#### [Problem requirements]
In the data below, one line contains "ATOM 78 N N" and a later one contains "ATOM 80 C C". Print both, with every line between them, exactly and alone.

*** Opening of Entries supplied ***

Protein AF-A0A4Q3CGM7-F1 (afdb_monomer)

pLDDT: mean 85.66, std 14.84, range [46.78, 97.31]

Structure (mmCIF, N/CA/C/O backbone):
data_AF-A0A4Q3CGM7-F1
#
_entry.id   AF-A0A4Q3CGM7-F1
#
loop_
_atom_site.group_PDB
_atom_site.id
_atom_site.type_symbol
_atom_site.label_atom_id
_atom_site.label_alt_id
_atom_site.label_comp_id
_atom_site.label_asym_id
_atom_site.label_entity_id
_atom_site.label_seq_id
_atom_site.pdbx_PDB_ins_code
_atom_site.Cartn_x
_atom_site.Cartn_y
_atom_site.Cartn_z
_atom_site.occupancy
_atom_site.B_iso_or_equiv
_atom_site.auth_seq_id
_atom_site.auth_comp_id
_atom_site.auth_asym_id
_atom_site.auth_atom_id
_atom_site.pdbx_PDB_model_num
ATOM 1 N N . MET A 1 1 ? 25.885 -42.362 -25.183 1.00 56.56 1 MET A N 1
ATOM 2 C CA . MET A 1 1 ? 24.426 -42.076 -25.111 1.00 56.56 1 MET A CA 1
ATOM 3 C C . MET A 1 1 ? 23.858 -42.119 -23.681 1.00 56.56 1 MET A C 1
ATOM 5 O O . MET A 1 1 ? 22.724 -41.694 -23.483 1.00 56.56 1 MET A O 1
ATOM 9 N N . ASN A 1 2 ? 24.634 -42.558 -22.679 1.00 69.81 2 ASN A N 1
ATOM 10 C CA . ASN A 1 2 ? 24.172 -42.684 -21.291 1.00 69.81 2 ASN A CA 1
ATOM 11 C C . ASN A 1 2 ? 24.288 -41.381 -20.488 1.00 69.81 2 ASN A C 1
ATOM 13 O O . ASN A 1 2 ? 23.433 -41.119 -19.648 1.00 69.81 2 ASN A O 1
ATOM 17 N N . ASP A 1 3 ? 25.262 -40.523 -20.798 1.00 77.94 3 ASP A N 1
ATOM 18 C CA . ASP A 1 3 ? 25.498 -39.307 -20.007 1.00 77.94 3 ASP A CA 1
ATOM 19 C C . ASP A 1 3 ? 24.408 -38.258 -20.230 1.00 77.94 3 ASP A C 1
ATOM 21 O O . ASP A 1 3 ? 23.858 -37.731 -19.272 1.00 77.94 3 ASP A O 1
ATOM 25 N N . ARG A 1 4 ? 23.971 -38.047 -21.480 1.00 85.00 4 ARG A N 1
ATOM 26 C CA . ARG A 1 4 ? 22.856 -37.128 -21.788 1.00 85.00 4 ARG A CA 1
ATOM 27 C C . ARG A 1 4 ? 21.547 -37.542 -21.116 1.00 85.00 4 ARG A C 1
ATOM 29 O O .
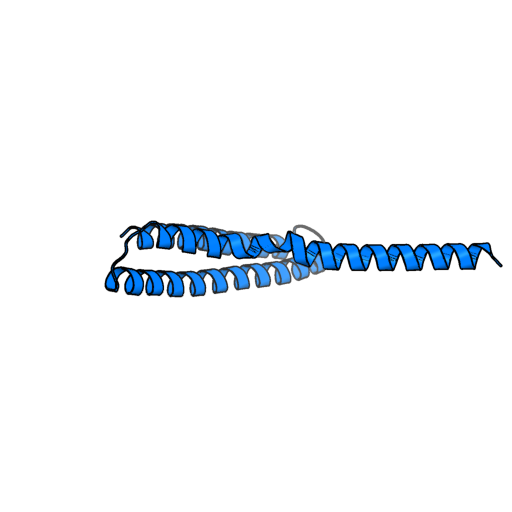 ARG A 1 4 ? 20.841 -36.684 -20.606 1.00 85.00 4 ARG A O 1
ATOM 36 N N . ARG A 1 5 ? 21.239 -38.845 -21.081 1.00 87.69 5 ARG A N 1
ATOM 37 C CA
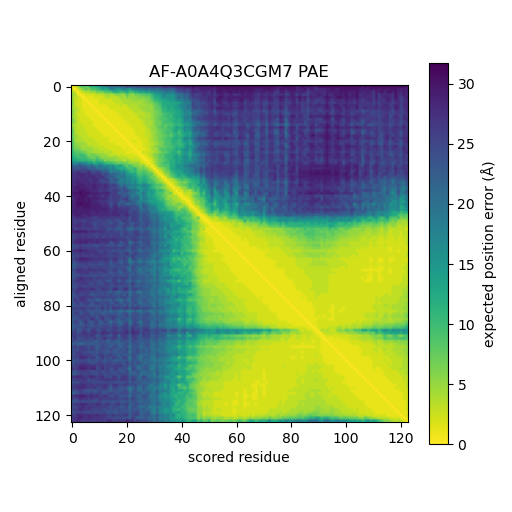 . ARG A 1 5 ? 20.049 -39.373 -20.389 1.00 87.69 5 ARG A CA 1
ATOM 38 C C . ARG A 1 5 ? 20.156 -39.207 -18.873 1.00 87.69 5 ARG A C 1
ATOM 40 O O . ARG A 1 5 ? 19.165 -38.860 -18.244 1.00 87.69 5 ARG A O 1
ATOM 47 N N . ARG A 1 6 ? 21.350 -39.401 -18.300 1.00 86.88 6 ARG A N 1
ATOM 48 C CA . ARG A 1 6 ? 21
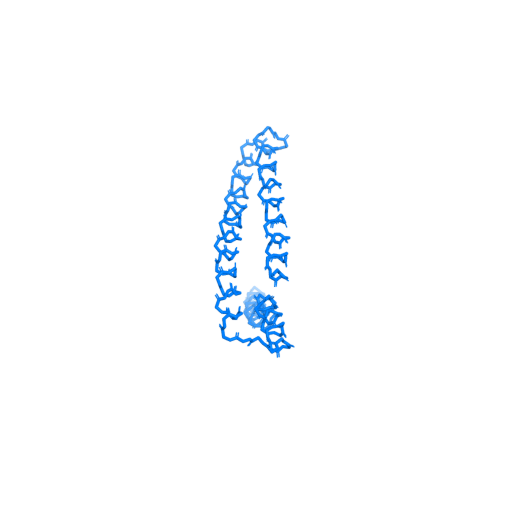.617 -39.161 -16.873 1.00 86.88 6 ARG A CA 1
ATOM 49 C C . ARG A 1 6 ? 21.462 -37.688 -16.505 1.00 86.88 6 ARG A C 1
ATOM 51 O O . ARG A 1 6 ? 20.763 -37.395 -15.545 1.00 86.88 6 ARG A O 1
ATOM 58 N N . TYR A 1 7 ? 22.030 -36.770 -17.287 1.00 92.56 7 TYR A N 1
ATOM 59 C CA . TYR A 1 7 ? 21.863 -35.332 -17.051 1.00 92.56 7 TYR A CA 1
ATOM 60 C C . TYR A 1 7 ? 20.400 -34.892 -17.169 1.00 92.56 7 TYR A C 1
ATOM 62 O O . TYR A 1 7 ? 19.935 -34.121 -16.336 1.00 92.56 7 TYR A O 1
ATOM 70 N N . LEU A 1 8 ? 19.651 -35.432 -18.138 1.00 93.31 8 LEU A N 1
ATOM 71 C CA . LEU A 1 8 ? 18.210 -35.181 -18.269 1.00 93.31 8 LEU A CA 1
ATOM 72 C C . LEU A 1 8 ? 17.421 -35.681 -17.053 1.00 93.31 8 LEU A C 1
ATOM 74 O O . LEU A 1 8 ? 16.578 -34.959 -16.533 1.00 93.31 8 LEU A O 1
ATOM 78 N N . LEU A 1 9 ? 17.723 -36.887 -16.568 1.00 92.94 9 LEU A N 1
ATOM 79 C CA . LEU A 1 9 ? 17.106 -37.445 -15.362 1.00 92.94 9 LEU A CA 1
ATOM 80 C C . LEU A 1 9 ? 17.387 -36.588 -14.125 1.00 92.94 9 LEU A C 1
ATOM 82 O O . LEU A 1 9 ? 16.464 -36.276 -13.379 1.00 92.94 9 LEU A O 1
ATOM 86 N N . ILE A 1 10 ? 18.637 -36.166 -13.935 1.00 93.25 10 ILE A N 1
ATOM 87 C CA . ILE A 1 10 ? 19.025 -35.295 -12.818 1.00 93.25 10 ILE A CA 1
ATOM 88 C C . ILE A 1 10 ? 18.288 -33.953 -12.907 1.00 93.25 10 ILE A C 1
ATOM 90 O O . ILE A 1 10 ? 17.750 -33.492 -11.904 1.00 93.25 10 ILE A O 1
ATOM 94 N N . ALA A 1 11 ? 18.209 -33.355 -14.099 1.00 93.25 11 ALA A N 1
ATOM 95 C CA . ALA A 1 11 ? 17.508 -32.091 -14.308 1.00 93.25 11 ALA A CA 1
ATOM 96 C C . ALA A 1 11 ? 16.009 -32.197 -13.983 1.00 93.25 11 ALA A C 1
ATOM 98 O O . ALA A 1 11 ? 15.466 -31.328 -13.305 1.00 93.25 11 ALA A O 1
ATOM 99 N N . VAL A 1 12 ? 15.351 -33.283 -14.406 1.00 95.69 12 VAL A N 1
ATOM 100 C CA . VAL A 1 12 ? 13.933 -33.529 -14.099 1.00 95.69 12 VAL A CA 1
ATOM 101 C C . VAL A 1 12 ? 13.716 -33.717 -12.598 1.00 95.69 12 VAL A C 1
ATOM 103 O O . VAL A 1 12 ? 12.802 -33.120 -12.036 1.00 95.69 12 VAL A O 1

*** Close of Entries supplied ***

#### [Solution to this exercise]
ATOM 78 N N . LEU A 1 9 ? 17.723 -36.887 -16.568 1.00 92.94 9 LEU A N 1
ATOM 79 C CA . LEU A 1 9 ? 17.106 -37.445 -15.362 1.00 92.94 9 LEU A CA 1
ATOM 80 C C . LEU A 1 9 ? 17.387 -36.588 -14.125 1.00 92.94 9 LEU A C 1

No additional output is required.